■ Work to complete
Look through the material below. Return exactly the lines from the one with "ATOM 74 C C" through the one with "ATOM 91 O O", both included.

■ Given records
:::::

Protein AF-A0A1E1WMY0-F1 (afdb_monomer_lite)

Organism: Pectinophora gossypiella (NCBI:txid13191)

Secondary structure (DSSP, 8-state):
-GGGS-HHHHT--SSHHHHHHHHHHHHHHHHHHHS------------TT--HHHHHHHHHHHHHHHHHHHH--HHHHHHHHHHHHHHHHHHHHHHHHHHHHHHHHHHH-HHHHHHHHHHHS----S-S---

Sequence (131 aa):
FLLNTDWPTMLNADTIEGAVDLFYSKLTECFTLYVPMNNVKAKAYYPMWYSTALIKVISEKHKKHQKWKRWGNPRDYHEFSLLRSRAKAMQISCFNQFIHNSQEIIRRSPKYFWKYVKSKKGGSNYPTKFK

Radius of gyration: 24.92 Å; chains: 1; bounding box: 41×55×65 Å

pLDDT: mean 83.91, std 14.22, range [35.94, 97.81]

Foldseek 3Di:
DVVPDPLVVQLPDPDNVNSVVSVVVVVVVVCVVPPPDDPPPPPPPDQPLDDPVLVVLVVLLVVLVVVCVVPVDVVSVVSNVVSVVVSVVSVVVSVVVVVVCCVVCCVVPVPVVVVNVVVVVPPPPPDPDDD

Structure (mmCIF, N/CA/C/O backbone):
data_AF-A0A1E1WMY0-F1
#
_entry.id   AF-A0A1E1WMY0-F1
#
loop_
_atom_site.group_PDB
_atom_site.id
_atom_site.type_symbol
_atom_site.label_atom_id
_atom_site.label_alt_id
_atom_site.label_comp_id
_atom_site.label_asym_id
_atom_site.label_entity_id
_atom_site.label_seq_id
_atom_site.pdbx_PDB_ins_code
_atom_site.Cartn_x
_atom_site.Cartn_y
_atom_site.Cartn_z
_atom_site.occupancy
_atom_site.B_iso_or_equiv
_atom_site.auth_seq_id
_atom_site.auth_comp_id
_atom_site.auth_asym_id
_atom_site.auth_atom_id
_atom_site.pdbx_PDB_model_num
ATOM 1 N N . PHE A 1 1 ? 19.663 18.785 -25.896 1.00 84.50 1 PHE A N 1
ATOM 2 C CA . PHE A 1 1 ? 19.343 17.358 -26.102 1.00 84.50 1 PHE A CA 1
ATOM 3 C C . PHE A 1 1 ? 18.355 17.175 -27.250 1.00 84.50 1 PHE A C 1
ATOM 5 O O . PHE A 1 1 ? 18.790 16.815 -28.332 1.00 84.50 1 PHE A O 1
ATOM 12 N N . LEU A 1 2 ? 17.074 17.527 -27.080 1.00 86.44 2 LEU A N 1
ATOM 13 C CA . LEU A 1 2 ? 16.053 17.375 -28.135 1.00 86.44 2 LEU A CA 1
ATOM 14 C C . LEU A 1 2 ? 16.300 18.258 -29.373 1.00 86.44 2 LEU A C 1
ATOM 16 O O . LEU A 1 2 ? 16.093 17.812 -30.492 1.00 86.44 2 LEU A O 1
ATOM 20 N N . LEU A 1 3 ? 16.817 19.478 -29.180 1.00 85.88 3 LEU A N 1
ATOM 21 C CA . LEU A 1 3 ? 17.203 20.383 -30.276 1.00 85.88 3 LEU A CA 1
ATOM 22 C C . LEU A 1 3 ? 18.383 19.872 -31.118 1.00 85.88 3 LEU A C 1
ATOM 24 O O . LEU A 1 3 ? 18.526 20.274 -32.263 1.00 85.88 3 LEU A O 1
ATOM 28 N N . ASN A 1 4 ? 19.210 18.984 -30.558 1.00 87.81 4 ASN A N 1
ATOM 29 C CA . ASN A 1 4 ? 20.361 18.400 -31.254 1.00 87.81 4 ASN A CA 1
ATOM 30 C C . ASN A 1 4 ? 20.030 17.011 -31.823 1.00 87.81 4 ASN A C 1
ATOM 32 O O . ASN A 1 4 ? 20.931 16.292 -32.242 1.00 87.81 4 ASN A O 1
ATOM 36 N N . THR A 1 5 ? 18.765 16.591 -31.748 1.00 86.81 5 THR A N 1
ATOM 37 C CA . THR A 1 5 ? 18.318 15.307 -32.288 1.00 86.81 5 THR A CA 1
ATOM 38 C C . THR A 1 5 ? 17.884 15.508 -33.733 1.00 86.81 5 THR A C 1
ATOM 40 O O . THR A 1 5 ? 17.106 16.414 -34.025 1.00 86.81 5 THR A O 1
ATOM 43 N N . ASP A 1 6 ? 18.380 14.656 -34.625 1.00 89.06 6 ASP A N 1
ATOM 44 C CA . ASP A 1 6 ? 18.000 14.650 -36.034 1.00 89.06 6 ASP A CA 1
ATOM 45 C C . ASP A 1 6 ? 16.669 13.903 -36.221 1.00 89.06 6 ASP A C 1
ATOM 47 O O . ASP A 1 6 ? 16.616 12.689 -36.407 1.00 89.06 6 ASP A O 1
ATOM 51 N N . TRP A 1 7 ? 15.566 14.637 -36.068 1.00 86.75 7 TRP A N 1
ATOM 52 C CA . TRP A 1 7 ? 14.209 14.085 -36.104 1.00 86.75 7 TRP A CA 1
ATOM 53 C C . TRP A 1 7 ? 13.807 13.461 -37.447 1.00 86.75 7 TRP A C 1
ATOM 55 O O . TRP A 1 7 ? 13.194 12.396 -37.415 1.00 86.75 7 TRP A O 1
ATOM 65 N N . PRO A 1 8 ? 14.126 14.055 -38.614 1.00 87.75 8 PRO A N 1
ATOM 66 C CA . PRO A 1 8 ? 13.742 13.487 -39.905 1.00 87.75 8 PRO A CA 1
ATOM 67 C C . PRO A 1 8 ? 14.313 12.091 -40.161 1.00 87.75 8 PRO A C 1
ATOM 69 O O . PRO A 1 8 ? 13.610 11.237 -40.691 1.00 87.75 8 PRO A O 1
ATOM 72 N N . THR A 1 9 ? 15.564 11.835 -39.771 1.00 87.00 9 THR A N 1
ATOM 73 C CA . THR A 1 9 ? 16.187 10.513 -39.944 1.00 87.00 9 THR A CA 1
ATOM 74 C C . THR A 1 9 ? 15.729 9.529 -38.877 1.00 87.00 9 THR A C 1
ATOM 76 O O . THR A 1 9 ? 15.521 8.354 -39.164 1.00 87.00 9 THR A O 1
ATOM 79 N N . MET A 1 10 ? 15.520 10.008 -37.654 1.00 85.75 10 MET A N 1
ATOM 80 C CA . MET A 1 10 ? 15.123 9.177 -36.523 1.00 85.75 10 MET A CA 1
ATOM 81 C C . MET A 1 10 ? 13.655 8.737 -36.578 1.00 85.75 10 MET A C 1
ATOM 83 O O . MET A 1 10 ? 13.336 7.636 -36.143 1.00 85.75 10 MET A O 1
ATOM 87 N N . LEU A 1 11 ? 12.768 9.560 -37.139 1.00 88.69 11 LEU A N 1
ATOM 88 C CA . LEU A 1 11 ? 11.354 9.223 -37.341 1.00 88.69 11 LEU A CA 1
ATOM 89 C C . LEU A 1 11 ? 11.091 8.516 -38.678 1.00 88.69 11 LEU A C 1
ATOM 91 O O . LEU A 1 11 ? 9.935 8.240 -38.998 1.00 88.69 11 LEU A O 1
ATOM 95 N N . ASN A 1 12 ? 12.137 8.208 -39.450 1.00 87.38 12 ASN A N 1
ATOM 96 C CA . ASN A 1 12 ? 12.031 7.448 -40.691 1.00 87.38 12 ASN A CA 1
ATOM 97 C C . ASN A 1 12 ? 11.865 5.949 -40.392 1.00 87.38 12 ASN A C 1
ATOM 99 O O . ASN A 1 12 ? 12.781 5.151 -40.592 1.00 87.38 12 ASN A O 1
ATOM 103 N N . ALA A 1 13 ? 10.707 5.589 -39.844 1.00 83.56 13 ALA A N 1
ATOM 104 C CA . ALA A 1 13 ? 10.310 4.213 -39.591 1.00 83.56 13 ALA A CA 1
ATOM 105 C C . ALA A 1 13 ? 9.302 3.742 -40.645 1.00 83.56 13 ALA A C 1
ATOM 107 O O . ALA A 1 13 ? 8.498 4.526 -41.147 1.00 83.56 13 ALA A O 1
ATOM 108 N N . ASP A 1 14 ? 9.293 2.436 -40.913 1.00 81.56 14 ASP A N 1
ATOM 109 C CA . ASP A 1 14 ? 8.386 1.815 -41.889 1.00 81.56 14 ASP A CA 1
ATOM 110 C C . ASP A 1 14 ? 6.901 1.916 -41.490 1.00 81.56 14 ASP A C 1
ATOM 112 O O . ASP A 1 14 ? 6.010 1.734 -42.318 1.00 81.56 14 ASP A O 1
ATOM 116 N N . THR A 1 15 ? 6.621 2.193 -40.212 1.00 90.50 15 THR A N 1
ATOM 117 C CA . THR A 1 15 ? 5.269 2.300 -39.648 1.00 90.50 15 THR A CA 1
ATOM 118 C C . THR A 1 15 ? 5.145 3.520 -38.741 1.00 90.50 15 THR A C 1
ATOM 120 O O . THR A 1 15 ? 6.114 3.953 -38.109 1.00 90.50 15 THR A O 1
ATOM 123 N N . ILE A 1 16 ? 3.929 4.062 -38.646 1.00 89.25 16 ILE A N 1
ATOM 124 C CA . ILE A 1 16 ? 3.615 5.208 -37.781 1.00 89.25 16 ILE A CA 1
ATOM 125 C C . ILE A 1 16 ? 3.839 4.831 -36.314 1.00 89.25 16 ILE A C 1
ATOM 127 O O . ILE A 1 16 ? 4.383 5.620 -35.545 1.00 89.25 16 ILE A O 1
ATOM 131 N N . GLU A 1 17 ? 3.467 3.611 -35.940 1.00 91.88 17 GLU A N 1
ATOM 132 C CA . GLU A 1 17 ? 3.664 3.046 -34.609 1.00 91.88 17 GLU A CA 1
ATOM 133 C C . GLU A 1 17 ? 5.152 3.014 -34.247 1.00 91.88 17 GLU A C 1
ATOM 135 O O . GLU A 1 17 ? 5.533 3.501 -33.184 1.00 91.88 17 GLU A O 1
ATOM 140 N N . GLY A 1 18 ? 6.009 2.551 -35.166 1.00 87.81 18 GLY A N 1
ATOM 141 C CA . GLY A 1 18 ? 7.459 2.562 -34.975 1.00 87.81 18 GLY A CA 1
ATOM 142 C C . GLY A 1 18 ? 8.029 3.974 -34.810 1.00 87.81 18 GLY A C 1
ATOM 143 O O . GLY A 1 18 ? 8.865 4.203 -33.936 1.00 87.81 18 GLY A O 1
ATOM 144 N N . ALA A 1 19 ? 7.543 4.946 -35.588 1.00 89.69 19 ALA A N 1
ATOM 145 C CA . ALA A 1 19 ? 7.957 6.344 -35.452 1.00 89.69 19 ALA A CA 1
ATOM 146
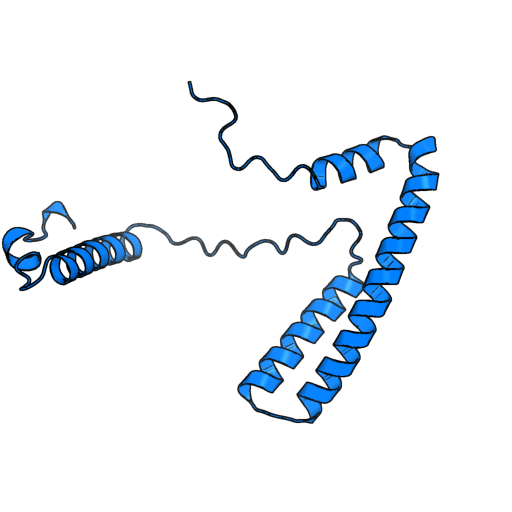 C C . ALA A 1 19 ? 7.525 6.947 -34.100 1.00 89.69 19 ALA A C 1
ATOM 148 O O . ALA A 1 19 ? 8.286 7.684 -33.469 1.00 89.69 19 ALA A O 1
ATOM 149 N N . VAL A 1 20 ? 6.324 6.609 -33.625 1.00 92.06 20 VAL A N 1
ATOM 150 C CA . VAL A 1 20 ? 5.794 7.045 -32.324 1.00 92.06 20 VAL A CA 1
ATOM 151 C C . VAL A 1 20 ? 6.585 6.426 -31.171 1.00 92.06 20 VAL A C 1
ATOM 153 O O . VAL A 1 20 ? 6.950 7.137 -30.231 1.00 92.06 20 VAL A O 1
ATOM 156 N N . ASP A 1 21 ? 6.907 5.138 -31.249 1.00 91.81 21 ASP A N 1
ATOM 157 C CA . ASP A 1 21 ? 7.719 4.452 -30.241 1.00 91.81 21 ASP A CA 1
ATOM 158 C C . ASP A 1 21 ? 9.119 5.062
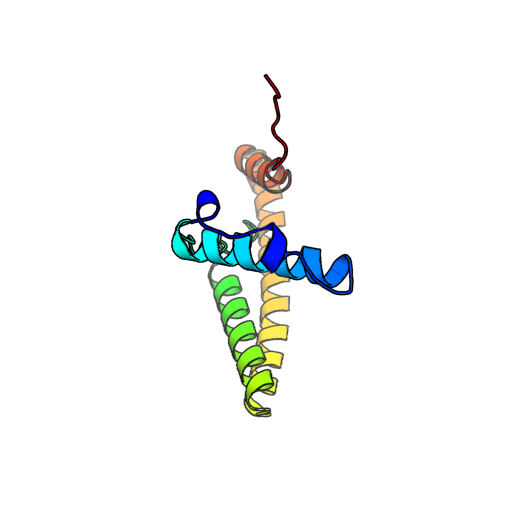 -30.146 1.00 91.81 21 ASP A C 1
ATOM 160 O O . ASP A 1 21 ? 9.607 5.361 -29.049 1.00 91.81 21 ASP A O 1
ATOM 164 N N . LEU A 1 22 ? 9.744 5.329 -31.295 1.00 90.69 22 LEU A N 1
ATOM 165 C CA . LEU A 1 22 ? 11.025 6.022 -31.373 1.00 90.69 22 LEU A CA 1
ATOM 166 C C . LEU A 1 22 ? 10.922 7.407 -30.727 1.00 90.69 22 LEU A C 1
ATOM 168 O O . LEU A 1 22 ? 11.689 7.705 -29.807 1.00 90.69 22 LEU A O 1
ATOM 172 N N . PHE A 1 23 ? 9.925 8.213 -31.087 1.00 91.94 23 PHE A N 1
ATOM 173 C CA . PHE A 1 23 ? 9.693 9.522 -30.476 1.00 91.94 23 PHE A CA 1
ATOM 174 C C . PHE A 1 23 ? 9.580 9.461 -28.941 1.00 91.94 23 PHE A C 1
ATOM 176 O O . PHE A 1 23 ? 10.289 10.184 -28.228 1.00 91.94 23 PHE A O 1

:::::

■ Response below
ATOM 74 C C . THR A 1 9 ? 15.729 9.529 -38.877 1.00 87.00 9 THR A C 1
ATOM 76 O O . THR A 1 9 ? 15.521 8.354 -39.164 1.00 87.00 9 THR A O 1
ATOM 79 N N . MET A 1 10 ? 15.520 10.008 -37.654 1.00 85.75 10 MET A N 1
ATOM 80 C CA . MET A 1 10 ? 15.123 9.177 -36.523 1.00 85.75 10 MET A CA 1
ATOM 81 C C . MET A 1 10 ? 13.655 8.737 -36.578 1.00 85.75 10 MET A C 1
ATOM 83 O O . MET A 1 10 ? 13.336 7.636 -36.143 1.00 85.75 10 MET A O 1
ATOM 87 N N . LEU A 1 11 ? 12.768 9.560 -37.139 1.00 88.69 11 LEU A N 1
ATOM 88 C CA . LEU A 1 11 ? 11.354 9.223 -37.341 1.00 88.69 11 LEU A CA 1
ATOM 89 C C . LEU A 1 11 ? 11.091 8.516 -38.678 1.00 88.69 11 LEU A C 1
ATOM 91 O O . LEU A 1 11 ? 9.935 8.240 -38.998 1.00 88.69 11 LEU A O 1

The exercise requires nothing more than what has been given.